The ache in Arin’s chest spread through the rest of him. He laid down beside Vaida, his shoulder pressed to hers. “The night before your twenty-fourth birthday, you came to the Citadel and asked me a question.”
“I did?” Soft and lethargic.
“You asked me what I would do if I hadn’t been born Arin of Nizahl. Who I would want to be.”
“I must have been drunk.”
“I told you I couldn’t imagine a reality where I am not who I am.”
She tipped her head to the left, half-lidded gaze unfocused as it settled on him. “A vexing answer, as usual.”
Arin chuckled. “Yes, and I have since reconsidered. Do you remember what you said?”
Her eyes slipped shut. “Mm.”
“You said, ‘I would have been a flower.’”
Vaida’s lips twitched. Arin thought she might have been trying to smile. “Definitely drunk,” she whispered.
“You can still have a life. A good life,” Arin said. “Take my hand before the rest of the magic dies. If there is enough left, drawing it out might heal some of the damage.”
It seemed to take unspeakable effort for Vaida to open her eyes again. Faintly, so faint Arin could barely catch it, she said, “But your options.”

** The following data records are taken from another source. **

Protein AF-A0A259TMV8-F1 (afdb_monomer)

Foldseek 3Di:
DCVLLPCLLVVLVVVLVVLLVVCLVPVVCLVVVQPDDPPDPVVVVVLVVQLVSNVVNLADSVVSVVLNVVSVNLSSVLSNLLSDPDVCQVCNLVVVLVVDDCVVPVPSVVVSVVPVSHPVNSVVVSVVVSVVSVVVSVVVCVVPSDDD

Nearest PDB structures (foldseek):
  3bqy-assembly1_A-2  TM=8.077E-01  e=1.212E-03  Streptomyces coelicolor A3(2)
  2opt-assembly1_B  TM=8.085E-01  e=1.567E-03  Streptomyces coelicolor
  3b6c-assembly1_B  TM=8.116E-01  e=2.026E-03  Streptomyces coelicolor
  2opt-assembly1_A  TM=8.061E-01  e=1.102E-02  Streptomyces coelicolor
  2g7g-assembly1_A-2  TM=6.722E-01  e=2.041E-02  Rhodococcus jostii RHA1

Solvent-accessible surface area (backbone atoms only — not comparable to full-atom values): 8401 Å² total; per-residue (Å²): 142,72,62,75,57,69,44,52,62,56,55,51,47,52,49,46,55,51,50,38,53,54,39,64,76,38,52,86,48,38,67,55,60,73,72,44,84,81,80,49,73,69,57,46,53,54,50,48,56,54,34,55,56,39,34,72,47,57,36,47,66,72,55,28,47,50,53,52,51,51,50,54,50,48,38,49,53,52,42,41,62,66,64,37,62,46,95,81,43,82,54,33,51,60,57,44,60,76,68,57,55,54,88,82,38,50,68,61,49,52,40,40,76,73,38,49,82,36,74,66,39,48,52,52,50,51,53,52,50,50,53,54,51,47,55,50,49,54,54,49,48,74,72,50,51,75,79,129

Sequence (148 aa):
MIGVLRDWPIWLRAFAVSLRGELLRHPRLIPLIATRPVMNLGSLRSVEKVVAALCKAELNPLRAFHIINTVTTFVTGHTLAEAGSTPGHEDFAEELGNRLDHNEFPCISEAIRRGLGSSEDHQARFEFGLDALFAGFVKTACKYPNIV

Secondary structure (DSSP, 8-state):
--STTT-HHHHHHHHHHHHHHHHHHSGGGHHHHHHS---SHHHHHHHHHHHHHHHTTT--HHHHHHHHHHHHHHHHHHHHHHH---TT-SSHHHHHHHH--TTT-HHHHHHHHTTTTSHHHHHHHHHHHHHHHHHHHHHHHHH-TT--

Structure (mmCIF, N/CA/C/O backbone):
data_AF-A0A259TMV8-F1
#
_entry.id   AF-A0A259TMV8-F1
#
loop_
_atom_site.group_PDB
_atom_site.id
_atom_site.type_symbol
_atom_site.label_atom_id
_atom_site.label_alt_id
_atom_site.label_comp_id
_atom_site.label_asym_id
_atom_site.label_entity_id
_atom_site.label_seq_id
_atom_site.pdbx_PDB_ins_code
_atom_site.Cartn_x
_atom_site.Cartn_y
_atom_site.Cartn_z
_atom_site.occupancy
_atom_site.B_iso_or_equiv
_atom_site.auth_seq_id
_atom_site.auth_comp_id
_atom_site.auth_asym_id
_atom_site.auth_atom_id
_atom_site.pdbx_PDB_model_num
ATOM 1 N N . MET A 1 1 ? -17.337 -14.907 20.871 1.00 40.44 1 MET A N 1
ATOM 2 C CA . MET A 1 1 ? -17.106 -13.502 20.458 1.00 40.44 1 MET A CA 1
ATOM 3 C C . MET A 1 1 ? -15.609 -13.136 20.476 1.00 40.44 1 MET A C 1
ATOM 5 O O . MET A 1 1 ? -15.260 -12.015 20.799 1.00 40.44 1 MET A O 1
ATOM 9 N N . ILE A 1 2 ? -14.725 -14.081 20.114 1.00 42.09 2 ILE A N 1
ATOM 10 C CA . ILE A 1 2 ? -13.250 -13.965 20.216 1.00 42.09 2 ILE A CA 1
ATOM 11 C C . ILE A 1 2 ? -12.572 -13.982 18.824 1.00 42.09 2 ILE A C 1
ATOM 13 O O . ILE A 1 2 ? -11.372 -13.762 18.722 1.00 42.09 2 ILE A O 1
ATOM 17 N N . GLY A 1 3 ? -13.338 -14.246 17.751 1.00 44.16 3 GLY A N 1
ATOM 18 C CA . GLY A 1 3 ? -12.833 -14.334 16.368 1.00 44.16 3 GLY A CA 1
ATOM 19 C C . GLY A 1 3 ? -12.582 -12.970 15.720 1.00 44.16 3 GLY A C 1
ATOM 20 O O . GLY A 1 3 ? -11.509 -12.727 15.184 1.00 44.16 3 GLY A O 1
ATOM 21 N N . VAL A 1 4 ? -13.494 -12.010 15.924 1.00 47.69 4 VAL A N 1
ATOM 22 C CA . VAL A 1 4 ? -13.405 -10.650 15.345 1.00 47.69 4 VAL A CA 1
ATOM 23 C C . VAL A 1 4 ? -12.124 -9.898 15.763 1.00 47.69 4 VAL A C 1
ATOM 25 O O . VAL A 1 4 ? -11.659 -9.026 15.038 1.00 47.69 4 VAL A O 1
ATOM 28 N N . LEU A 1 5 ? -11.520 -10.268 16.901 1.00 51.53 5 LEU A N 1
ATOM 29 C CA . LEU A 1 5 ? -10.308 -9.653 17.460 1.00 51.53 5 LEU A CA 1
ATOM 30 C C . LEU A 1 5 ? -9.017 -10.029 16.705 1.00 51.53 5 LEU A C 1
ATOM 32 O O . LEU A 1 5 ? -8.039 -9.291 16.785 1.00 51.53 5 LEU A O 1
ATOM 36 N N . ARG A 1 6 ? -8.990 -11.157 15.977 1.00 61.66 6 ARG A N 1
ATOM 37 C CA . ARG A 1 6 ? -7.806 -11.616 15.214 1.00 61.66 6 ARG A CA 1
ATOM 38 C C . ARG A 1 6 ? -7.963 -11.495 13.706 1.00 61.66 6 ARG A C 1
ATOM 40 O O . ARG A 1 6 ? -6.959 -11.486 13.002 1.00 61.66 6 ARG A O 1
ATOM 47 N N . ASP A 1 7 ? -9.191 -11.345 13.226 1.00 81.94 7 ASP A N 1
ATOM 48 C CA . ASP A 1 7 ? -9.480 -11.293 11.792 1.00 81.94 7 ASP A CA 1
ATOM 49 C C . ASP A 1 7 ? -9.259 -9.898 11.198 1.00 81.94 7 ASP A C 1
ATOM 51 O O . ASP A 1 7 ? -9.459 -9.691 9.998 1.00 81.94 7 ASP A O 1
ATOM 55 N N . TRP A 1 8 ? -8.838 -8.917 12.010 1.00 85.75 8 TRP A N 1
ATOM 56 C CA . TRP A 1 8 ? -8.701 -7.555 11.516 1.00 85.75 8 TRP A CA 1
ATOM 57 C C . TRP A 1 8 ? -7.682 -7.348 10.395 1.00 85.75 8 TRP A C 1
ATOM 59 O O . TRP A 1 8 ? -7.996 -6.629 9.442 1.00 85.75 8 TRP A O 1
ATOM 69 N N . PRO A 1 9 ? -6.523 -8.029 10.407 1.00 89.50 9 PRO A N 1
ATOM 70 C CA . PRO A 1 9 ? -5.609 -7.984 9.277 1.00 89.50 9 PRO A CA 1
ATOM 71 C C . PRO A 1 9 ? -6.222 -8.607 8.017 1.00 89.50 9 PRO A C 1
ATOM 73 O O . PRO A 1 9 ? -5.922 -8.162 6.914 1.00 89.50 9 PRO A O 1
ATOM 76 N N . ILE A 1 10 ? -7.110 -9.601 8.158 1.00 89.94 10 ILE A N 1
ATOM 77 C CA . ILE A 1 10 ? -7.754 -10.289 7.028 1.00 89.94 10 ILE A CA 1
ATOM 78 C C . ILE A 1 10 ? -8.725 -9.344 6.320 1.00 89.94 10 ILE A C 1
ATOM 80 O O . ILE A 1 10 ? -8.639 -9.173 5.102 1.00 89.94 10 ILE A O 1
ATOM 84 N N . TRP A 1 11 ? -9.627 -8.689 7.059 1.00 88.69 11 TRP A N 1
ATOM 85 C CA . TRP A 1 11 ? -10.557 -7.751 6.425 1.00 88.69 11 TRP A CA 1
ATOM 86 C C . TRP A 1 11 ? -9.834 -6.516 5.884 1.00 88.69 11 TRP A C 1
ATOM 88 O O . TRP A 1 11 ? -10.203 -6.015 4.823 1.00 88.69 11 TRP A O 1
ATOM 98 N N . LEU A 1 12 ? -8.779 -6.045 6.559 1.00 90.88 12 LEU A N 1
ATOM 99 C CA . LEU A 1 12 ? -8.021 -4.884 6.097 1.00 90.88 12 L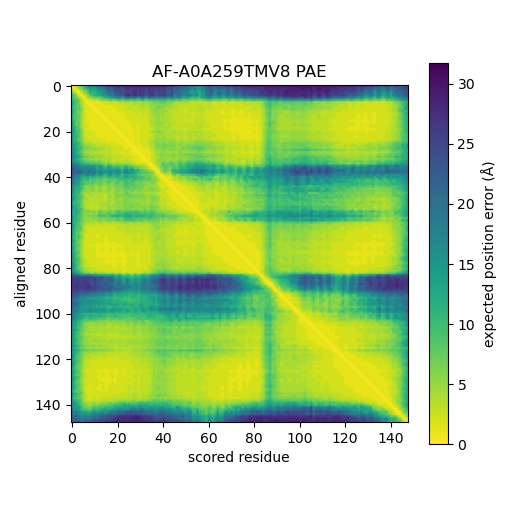EU A CA 1
ATOM 100 C C . LEU A 1 12 ? -7.177 -5.217 4.858 1.00 90.88 12 LEU A C 1
ATOM 102 O O . LEU A 1 12 ? -7.047 -4.379 3.967 1.00 90.88 12 LEU A O 1
ATOM 106 N N . ARG A 1 13 ? -6.691 -6.461 4.737 1.00 94.94 13 ARG A N 1
ATOM 107 C CA . ARG A 1 13 ? -6.119 -6.996 3.494 1.00 94.94 13 ARG A CA 1
ATOM 108 C C . ARG A 1 13 ? -7.152 -7.008 2.372 1.00 94.94 13 ARG A C 1
ATOM 110 O O . ARG A 1 13 ? -6.862 -6.500 1.294 1.00 94.94 13 ARG A O 1
ATOM 117 N N . ALA A 1 14 ? -8.353 -7.536 2.613 1.00 93.62 14 ALA A N 1
ATOM 118 C CA . ALA A 1 14 ? -9.416 -7.550 1.605 1.00 93.62 14 ALA A CA 1
ATOM 119 C C . ALA A 1 14 ? -9.793 -6.128 1.145 1.00 93.62 14 ALA A C 1
ATOM 121 O O . ALA A 1 14 ? -9.977 -5.885 -0.050 1.00 93.62 14 ALA A O 1
ATOM 122 N N . PHE A 1 15 ? -9.834 -5.172 2.079 1.00 92.50 15 PHE A N 1
ATOM 123 C CA . PHE A 1 15 ? -10.004 -3.753 1.774 1.00 92.50 15 PHE A CA 1
ATOM 124 C C . PHE A 1 15 ? -8.865 -3.209 0.903 1.00 92.50 15 PHE A C 1
ATOM 126 O O . PHE A 1 15 ? -9.140 -2.590 -0.121 1.00 92.50 15 PHE A O 1
ATOM 133 N N . ALA A 1 16 ? -7.603 -3.464 1.261 1.00 95.44 16 ALA A N 1
ATOM 134 C CA . ALA A 1 16 ? -6.442 -3.013 0.494 1.00 95.44 16 ALA A CA 1
ATOM 135 C C . ALA A 1 16 ? -6.445 -3.561 -0.944 1.00 95.44 16 ALA A C 1
ATOM 137 O O . ALA A 1 16 ? -6.234 -2.803 -1.890 1.00 95.44 16 ALA A O 1
ATOM 138 N N . VAL A 1 17 ? -6.741 -4.856 -1.109 1.00 96.56 17 VAL A N 1
ATOM 139 C CA . VAL A 1 17 ? -6.875 -5.511 -2.421 1.00 96.56 17 VAL A CA 1
ATOM 140 C C . VAL A 1 17 ? -7.993 -4.867 -3.242 1.00 96.56 17 VAL A C 1
ATOM 142 O O . VAL A 1 17 ? -7.790 -4.541 -4.411 1.00 96.56 17 VAL A O 1
ATOM 145 N N . SER A 1 18 ? -9.154 -4.630 -2.627 1.00 95.00 18 SER A N 1
ATOM 146 C CA . SER A 1 18 ? -10.293 -3.996 -3.302 1.00 95.00 18 SER A CA 1
ATOM 147 C C . SER A 1 18 ? -9.973 -2.561 -3.719 1.00 95.00 18 SER A C 1
ATOM 149 O O . SER A 1 18 ? -10.242 -2.179 -4.854 1.00 95.00 18 SER A O 1
ATOM 151 N N . LEU A 1 19 ? -9.341 -1.782 -2.833 1.00 93.38 19 LEU A N 1
ATOM 152 C CA . LEU A 1 19 ? -8.933 -0.408 -3.112 1.00 93.38 19 LEU A CA 1
ATOM 153 C C . LEU A 1 19 ? -7.954 -0.343 -4.290 1.00 93.38 19 LEU A C 1
ATOM 155 O O . LEU A 1 19 ? -8.185 0.443 -5.204 1.00 93.38 19 LEU A O 1
ATOM 159 N N . ARG A 1 20 ? -6.911 -1.186 -4.313 1.00 95.62 20 ARG A N 1
ATOM 160 C CA . ARG A 1 20 ? -5.997 -1.282 -5.465 1.00 95.62 20 ARG A CA 1
ATOM 161 C C . ARG A 1 20 ? -6.763 -1.591 -6.751 1.00 95.62 20 ARG A C 1
ATOM 163 O O . ARG A 1 20 ? -6.561 -0.913 -7.751 1.00 95.62 20 ARG A O 1
ATOM 170 N N . GLY A 1 21 ? -7.679 -2.561 -6.711 1.00 95.31 21 GLY A N 1
ATOM 171 C CA . GLY A 1 21 ? -8.521 -2.914 -7.856 1.00 95.31 21 GLY A CA 1
ATOM 172 C C . GLY A 1 21 ? -9.339 -1.735 -8.395 1.00 95.31 21 GLY A C 1
ATOM 173 O O . GLY A 1 21 ? -9.335 -1.496 -9.599 1.00 95.31 21 GLY A O 1
ATOM 174 N N . GLU A 1 22 ? -9.997 -0.961 -7.527 1.00 94.19 22 GLU A N 1
ATOM 175 C CA . GLU A 1 22 ? -10.744 0.236 -7.951 1.00 94.19 22 GLU A CA 1
ATOM 176 C C . GLU A 1 22 ? -9.831 1.334 -8.509 1.00 94.19 22 GLU A C 1
ATOM 178 O O . GLU A 1 22 ? -10.150 1.964 -9.518 1.00 94.19 22 GLU A O 1
ATOM 183 N N . LEU A 1 23 ? -8.675 1.555 -7.880 1.00 92.56 23 LEU A N 1
ATOM 184 C CA . LEU A 1 23 ? -7.691 2.534 -8.338 1.00 92.56 23 LEU A CA 1
ATOM 185 C C . LEU A 1 23 ? -7.145 2.176 -9.729 1.00 92.56 23 LEU A C 1
ATOM 187 O O . LEU A 1 23 ? -7.069 3.053 -10.586 1.00 92.56 23 LEU A O 1
ATOM 191 N N . LEU A 1 24 ? -6.852 0.897 -9.988 1.00 92.75 24 LEU A N 1
ATOM 192 C CA . LEU A 1 24 ? -6.420 0.411 -11.304 1.00 92.75 24 LEU A CA 1
ATOM 193 C C . LEU A 1 24 ? -7.520 0.508 -12.371 1.00 92.75 24 LEU A C 1
ATOM 195 O O . LEU A 1 24 ? -7.212 0.730 -13.539 1.00 92.75 24 LEU A O 1
ATOM 199 N N . ARG A 1 25 ? -8.806 0.403 -12.000 1.00 94.50 25 ARG A N 1
ATOM 200 C CA . ARG A 1 25 ? -9.925 0.686 -12.924 1.00 94.50 25 ARG A CA 1
ATOM 201 C C . ARG A 1 25 ? -10.068 2.171 -13.243 1.00 94.50 25 ARG A C 1
ATOM 203 O O . ARG A 1 25 ? -10.604 2.523 -14.295 1.00 94.50 25 ARG A O 1
ATOM 210 N N . HIS A 1 26 ? -9.573 3.046 -12.367 1.00 91.88 26 HIS A N 1
ATOM 211 C CA . HIS A 1 26 ? -9.630 4.495 -12.539 1.00 91.88 26 HIS A CA 1
ATOM 212 C C . HIS A 1 26 ? -8.259 5.188 -12.375 1.00 91.88 26 HIS A C 1
ATOM 214 O O . HIS A 1 26 ? -8.131 6.088 -11.537 1.00 91.88 26 HIS A O 1
ATOM 220 N N . PRO A 1 27 ? -7.247 4.880 -13.216 1.00 88.56 27 PRO A N 1
ATOM 221 C CA . PRO A 1 27 ? -5.868 5.356 -13.039 1.00 88.56 27 PRO A CA 1
ATOM 222 C C . PRO A 1 27 ? -5.723 6.874 -12.907 1.00 88.56 27 PRO A C 1
ATOM 224 O O . PRO A 1 27 ? -4.945 7.384 -12.105 1.00 88.56 27 PRO A O 1
ATOM 227 N N . ARG A 1 28 ? -6.538 7.628 -13.656 1.00 87.75 28 ARG A N 1
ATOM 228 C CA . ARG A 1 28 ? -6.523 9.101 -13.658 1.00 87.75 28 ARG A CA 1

Arin had watched so much end in the last month of his life. So much destruction. What compelled Arin to say what he did next was as much mercy as it was spite. Spite for the forces responsible for leading them to this battlefield, for the control they had tried to wrest away from Arin.
“There is a fourth option, Vaida. A future you choose. A future where no one will ever know if you died on this field or if you were pulled back to the Mirayah, because your body will disappear with the Hounds. A future you get to build in a realm as intelligent as you are, where your power is limited only by what you can imagine.”
A roar of victory swept over the field as the Citadel’s siren finally fell quiet. The Hounds had fallen. A breeze blew Arin’s hair from its tie. The kitmer who had carried him out of Mahair and watched over him in the Gibal circled overhead. Niseeba landed on the ledge of a balcony and waited.
Maybe Arin wouldn’t need Ehal to reach Jasad in time.
The Sultana’s last breaths misted in the air between them.
“Always with your pretty words,” Vaida sighed, slim shoulders melting into the grass. Blood drenched the front of her dress. “Okay, Arin. Take… my hand.”
It might be too late. It was probably too late.
Arin closed his hand around Vaida’s anyway.